Loch Ness Marathon, Sunday, September 30, 2012

Dougie Nisbet

The first time I read the notes I nearly missed it. But there it was; “the buses will NOT stop on the way to the start”. Well this would be fun. A ninety minute drive along bumpy highland lanes was not good for the bladder and, as regular readers of my annual trip north know, I have a horrible fascination with the toilet facilities en-route between Inverness and a small spot in the middle of nowhere 26.2 miles from Inverness. They weren’t kidding though. It was all very business-like and efficient this year. Even the early morning walk to the coaches that would leave Inverness at 0745 was interspersed with marshalls telling me that the buses would be leaving on time and I needed to get a move on. But hitting checkpoints with seconds to spare is kinda my thing, so I wasn’t worried. And I don’t drink a gallon of lucozade before stepping on a bus that is heading on the road to nowhere without any stops. Years of GNRs and bus trips after sessions in the Look Out Inn had trained me well.

I got on a nice bus with a smiley driver and settled down to doze and enjoy the view. The chat around me drifted over my head as I watched the buzzards soar overhead. Some time later in a glorious watery sunny morning I stepped off the bus at the start nearly getting trampled by the stampede to hit the portaloos. There was just enough time to enjoy the view and get my bag on the baggage bus before the Lochaber Pipe Band did their stuff and it was time to head for Inverness.

My last few weekends had involved some hefty fell races and I had no idea what to expect. I was fit, but not marathon fit. And I certainly wasn’t fast. So it was more with curiosity than trepidation that I tested myself on the first few miles to see how things were going to go. I’d also decided to try and be a bit more disciplined with nutrition, and was taking a shotbloks at each water stop, whether I felt like it or not. It was a decent plan and around 8 miles it became apparent that I simply didn’t have the speed so I concentrated on my pace with the view of finishing comfortably rather than, well, uncomfortably. I still had a brewery in each leg from the previous Sunday and it would be daft to try and convince myself I had the form that I wanted, rather than the form that I had. I learned that lesson, and learned it well in the Liverpool Marathon.

Now that's the way to finish off a race. The drinks and food stations were interesting. Clif Bars and Shotbloks and gels.
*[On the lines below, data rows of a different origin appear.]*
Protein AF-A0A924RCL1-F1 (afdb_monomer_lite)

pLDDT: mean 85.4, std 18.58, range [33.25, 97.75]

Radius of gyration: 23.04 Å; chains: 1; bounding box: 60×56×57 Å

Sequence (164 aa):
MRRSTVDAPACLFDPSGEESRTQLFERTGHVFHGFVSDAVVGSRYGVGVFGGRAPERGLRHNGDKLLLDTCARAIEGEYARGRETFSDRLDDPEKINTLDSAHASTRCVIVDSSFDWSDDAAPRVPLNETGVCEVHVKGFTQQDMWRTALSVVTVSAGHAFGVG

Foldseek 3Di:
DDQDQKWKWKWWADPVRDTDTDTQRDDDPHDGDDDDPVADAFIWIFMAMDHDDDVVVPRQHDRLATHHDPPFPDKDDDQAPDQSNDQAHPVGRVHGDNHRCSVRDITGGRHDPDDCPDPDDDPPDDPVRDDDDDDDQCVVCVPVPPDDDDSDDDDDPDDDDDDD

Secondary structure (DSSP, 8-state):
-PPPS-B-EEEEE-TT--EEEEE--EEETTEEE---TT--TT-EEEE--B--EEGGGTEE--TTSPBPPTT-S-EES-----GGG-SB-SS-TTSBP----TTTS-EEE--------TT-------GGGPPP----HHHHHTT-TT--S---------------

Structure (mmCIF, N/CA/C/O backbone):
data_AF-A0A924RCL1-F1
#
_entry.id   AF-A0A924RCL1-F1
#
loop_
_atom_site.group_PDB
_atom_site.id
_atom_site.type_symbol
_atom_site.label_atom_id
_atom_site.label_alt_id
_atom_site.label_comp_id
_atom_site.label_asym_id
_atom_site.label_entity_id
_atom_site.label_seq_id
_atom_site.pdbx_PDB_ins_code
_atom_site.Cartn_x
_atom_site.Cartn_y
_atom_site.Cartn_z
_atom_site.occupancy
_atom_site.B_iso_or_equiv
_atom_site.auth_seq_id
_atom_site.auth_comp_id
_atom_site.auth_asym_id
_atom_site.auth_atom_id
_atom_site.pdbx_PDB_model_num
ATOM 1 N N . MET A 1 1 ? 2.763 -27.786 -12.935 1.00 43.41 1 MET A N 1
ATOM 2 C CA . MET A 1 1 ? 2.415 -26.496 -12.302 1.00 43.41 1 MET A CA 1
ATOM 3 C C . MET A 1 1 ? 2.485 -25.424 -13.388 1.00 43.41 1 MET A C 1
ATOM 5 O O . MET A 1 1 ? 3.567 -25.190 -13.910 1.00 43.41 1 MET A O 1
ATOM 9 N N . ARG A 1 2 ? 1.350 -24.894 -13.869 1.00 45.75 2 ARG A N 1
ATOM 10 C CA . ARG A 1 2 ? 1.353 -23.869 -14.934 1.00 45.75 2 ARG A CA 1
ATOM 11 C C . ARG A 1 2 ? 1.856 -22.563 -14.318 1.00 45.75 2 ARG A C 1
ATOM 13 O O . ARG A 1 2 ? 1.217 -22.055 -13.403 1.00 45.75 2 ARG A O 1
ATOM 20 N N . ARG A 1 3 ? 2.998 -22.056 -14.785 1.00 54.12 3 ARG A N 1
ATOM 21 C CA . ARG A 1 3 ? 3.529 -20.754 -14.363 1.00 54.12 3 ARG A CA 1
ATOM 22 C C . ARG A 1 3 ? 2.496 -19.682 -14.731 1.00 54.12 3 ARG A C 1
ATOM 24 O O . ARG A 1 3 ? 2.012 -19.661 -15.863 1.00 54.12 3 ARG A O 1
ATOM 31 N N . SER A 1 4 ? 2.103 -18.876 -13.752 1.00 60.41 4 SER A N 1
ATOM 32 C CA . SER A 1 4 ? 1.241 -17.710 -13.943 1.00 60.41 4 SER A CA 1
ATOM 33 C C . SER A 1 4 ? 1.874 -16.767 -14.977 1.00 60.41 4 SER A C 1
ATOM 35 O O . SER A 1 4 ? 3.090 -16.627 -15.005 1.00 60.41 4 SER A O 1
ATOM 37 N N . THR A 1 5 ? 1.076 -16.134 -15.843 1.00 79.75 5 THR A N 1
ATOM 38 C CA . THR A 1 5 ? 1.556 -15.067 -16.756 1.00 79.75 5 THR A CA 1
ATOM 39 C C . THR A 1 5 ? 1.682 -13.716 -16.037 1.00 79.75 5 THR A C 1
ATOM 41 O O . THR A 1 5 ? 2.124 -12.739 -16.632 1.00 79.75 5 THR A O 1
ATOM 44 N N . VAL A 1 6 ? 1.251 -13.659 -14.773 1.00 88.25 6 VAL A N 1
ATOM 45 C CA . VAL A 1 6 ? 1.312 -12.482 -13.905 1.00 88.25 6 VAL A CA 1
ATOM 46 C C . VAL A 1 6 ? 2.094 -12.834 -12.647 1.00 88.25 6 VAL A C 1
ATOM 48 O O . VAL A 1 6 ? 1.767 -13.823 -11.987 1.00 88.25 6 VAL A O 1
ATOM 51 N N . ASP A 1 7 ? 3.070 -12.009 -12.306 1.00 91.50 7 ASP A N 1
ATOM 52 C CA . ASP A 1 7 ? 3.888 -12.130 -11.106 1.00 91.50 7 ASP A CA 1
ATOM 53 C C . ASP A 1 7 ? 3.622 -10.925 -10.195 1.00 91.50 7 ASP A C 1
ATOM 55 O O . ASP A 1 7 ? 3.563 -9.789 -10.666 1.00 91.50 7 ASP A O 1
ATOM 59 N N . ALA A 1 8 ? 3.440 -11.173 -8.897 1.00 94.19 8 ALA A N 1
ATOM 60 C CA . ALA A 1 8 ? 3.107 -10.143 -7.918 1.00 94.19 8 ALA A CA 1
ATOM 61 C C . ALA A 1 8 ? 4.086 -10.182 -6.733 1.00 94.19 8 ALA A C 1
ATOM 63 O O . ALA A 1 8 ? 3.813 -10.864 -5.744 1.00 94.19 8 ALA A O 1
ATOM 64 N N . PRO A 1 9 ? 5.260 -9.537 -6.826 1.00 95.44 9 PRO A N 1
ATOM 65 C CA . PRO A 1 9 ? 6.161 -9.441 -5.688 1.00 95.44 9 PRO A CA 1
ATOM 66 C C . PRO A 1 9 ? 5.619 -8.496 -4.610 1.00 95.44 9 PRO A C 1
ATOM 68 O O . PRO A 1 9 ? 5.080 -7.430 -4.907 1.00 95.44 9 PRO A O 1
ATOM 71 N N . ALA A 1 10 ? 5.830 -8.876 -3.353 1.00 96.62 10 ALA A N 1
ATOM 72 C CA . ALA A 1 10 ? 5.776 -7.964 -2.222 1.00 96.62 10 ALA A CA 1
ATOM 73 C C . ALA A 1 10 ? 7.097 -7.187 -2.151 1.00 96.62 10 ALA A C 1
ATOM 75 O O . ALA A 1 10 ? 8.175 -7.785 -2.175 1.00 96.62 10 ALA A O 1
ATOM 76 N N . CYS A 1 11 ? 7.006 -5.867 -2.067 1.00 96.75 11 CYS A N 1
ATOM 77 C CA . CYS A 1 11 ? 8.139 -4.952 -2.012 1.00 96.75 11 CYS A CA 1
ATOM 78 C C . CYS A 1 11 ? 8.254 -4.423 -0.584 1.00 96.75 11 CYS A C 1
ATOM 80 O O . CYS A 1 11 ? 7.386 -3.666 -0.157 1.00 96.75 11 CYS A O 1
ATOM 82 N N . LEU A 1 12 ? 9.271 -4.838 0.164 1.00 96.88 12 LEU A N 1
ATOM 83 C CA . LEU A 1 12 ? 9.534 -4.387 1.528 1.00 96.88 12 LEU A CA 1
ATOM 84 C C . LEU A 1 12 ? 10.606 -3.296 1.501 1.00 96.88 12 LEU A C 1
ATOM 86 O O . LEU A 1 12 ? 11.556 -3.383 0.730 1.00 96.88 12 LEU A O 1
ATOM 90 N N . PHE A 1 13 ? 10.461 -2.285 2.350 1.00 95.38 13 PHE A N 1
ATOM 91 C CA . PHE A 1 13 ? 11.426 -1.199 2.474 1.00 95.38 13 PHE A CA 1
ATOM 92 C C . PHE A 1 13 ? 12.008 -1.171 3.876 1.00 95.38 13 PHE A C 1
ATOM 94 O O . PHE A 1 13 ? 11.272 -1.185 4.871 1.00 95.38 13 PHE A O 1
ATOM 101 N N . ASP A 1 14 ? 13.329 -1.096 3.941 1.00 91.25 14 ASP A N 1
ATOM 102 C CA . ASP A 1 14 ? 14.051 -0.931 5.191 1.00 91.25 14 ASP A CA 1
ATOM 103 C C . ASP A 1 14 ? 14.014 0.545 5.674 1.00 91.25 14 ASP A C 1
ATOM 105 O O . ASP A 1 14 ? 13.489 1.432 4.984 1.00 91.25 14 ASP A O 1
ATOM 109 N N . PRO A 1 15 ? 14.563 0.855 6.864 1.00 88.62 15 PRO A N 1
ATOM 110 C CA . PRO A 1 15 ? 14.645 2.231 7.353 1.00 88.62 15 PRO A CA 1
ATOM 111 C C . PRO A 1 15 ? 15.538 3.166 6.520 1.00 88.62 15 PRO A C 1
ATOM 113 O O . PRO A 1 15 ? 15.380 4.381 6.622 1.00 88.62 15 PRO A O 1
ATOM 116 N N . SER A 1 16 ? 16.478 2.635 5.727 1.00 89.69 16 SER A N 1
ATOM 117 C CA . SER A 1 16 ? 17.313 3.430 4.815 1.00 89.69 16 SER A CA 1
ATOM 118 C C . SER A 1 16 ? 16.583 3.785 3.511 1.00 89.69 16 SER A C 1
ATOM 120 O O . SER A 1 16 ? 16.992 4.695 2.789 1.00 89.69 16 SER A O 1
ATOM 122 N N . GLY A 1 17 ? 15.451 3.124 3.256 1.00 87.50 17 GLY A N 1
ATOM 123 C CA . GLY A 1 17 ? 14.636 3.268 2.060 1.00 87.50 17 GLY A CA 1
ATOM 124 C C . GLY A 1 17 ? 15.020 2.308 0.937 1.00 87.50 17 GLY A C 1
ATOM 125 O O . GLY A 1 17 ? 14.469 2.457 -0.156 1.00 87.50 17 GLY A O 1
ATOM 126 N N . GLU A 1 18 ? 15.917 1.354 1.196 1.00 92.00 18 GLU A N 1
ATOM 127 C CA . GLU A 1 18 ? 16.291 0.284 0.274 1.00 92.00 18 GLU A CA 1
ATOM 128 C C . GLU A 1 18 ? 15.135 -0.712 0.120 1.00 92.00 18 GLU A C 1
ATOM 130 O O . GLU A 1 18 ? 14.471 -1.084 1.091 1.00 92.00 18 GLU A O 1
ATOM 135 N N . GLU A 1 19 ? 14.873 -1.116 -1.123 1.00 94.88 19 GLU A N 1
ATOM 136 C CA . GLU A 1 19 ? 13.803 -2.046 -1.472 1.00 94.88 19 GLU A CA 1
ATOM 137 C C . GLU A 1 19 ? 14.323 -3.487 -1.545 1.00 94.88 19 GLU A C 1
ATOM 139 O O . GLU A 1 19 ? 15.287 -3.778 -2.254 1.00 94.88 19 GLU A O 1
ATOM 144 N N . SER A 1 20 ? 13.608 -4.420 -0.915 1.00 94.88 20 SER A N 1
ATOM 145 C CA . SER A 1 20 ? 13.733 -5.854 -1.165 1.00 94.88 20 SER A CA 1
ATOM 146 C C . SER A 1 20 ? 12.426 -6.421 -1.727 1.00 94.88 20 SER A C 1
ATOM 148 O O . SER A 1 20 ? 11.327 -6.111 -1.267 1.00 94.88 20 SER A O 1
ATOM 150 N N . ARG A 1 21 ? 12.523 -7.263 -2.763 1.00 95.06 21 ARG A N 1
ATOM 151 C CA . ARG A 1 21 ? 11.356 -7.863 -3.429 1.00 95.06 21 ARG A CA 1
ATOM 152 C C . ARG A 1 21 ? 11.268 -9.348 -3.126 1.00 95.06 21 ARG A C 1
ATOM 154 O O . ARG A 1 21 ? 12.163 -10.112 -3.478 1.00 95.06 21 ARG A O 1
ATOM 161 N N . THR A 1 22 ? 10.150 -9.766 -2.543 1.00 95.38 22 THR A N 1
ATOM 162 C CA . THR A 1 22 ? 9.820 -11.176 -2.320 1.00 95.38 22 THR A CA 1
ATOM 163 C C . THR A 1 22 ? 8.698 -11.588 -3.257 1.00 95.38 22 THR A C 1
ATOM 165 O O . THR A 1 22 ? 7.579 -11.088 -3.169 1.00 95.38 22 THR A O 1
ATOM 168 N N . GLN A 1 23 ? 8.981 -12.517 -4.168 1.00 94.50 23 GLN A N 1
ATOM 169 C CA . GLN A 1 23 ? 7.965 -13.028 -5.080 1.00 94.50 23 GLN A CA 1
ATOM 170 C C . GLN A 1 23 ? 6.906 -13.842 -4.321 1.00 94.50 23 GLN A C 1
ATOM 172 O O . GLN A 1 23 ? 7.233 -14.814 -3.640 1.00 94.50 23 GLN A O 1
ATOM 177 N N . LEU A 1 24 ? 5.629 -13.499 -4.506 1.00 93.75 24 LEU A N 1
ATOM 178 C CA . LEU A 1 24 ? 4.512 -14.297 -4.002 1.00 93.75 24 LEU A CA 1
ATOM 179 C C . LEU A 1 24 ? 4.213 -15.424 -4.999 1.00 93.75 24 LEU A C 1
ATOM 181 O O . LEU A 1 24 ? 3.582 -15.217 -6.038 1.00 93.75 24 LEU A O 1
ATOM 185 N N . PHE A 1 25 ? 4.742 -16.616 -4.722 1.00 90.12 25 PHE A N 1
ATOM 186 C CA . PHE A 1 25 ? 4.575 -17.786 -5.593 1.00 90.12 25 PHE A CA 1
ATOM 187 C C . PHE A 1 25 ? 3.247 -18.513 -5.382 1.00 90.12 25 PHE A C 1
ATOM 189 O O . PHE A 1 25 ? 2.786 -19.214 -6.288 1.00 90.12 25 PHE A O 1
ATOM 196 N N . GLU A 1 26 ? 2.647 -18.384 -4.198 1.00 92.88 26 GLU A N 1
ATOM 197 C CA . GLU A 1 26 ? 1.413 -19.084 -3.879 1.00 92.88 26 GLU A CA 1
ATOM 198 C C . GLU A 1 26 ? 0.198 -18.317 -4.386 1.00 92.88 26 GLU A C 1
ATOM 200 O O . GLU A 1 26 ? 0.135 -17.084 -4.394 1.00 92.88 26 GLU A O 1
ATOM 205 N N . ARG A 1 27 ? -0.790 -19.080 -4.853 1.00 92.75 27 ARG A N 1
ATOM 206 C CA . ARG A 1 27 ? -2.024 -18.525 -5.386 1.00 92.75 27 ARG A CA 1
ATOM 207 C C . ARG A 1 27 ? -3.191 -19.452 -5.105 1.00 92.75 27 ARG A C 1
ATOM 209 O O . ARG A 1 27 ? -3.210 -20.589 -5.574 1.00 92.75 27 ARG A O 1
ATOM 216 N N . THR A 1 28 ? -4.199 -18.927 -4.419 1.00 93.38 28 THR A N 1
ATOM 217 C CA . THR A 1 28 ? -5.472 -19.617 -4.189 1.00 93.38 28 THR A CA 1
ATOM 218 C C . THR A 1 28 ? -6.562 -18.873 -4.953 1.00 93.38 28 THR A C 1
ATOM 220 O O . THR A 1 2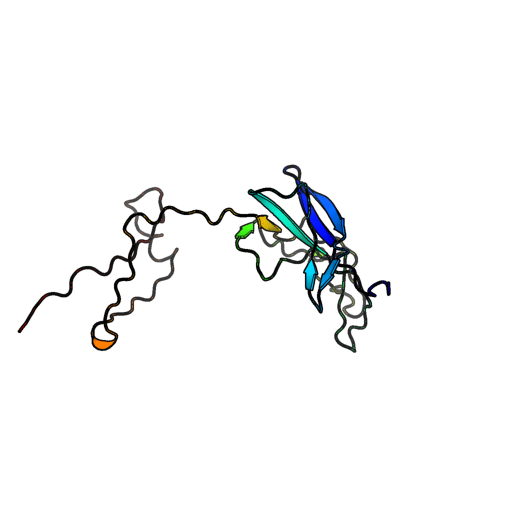8 ? -6.889 -17.727 -4.647 1.00 93.38 28 THR A O 1
ATOM 223 N N . GLY A 1 29 ? -7.090 -19.493 -6.012 1.00 91.81 29 GLY A N 1
ATOM 224 C CA . GLY A 1 29 ? -8.015 -18.833 -6.938 1.00 91.81 29 GLY A CA 1
ATOM 225 C C . GLY A 1 29 ? -7.383 -17.604 -7.606 1.00 91.81 29 GLY A C 1
ATOM 226 O O . GLY A 1 29 ? -6.447 -17.717 -8.404 1.00 91.81 29 GLY A O 1
ATOM 227 N N . HIS A 1 30 ? -7.892 -16.416 -7.281 1.00 89.94 30 HIS A N 1
ATOM 228 C CA . HIS A 1 30 ? -7.408 -15.137 -7.818 1.00 89.94 30 HIS A CA 1
ATOM 229 C C . HIS A 1 30 ? -6.544 -14.335 -6.836 1.00 89.94 30 HIS A C 1
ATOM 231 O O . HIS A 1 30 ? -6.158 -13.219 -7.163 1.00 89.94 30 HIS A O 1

They were being offered in half-packs and feeling adventurous I scoffed one down. I wasn’t feeling quite so adventurous a couple of miles later when I had to put on the hazards and pull into a lay-by. Oh dear, I hope there wasn’t going to be an incident. I leaned on a tree for a few minutes and waited to see what happened as my stomach leapt about; would it be the Gay Gordons or the Dashing White Sergeant? Gradually things settled down and I pulled away from the curb and rejoined the traffic.

The rest of the race was a tough but sustainable grind and I ran steadily all the way to the finish. Across the line to receive my medal, where they do things properly (not like the GNR)! You choose the prettiest lassie (or laddie) and they place the medal around your neck. Always a nice touch. Another nice touch and a bit of surprise was a chilled can of non-alcoholic beer in the goodie bag. Don’t knock it – it’s far more refreshing than a sickly sugary drink and I was very grateful for it. An even nicer touch was the return of a draught beer tent in the event village, and ever the shrinking violet I decided to get a pose for a photo to match my previous one from 2010. I was a very happy chappy.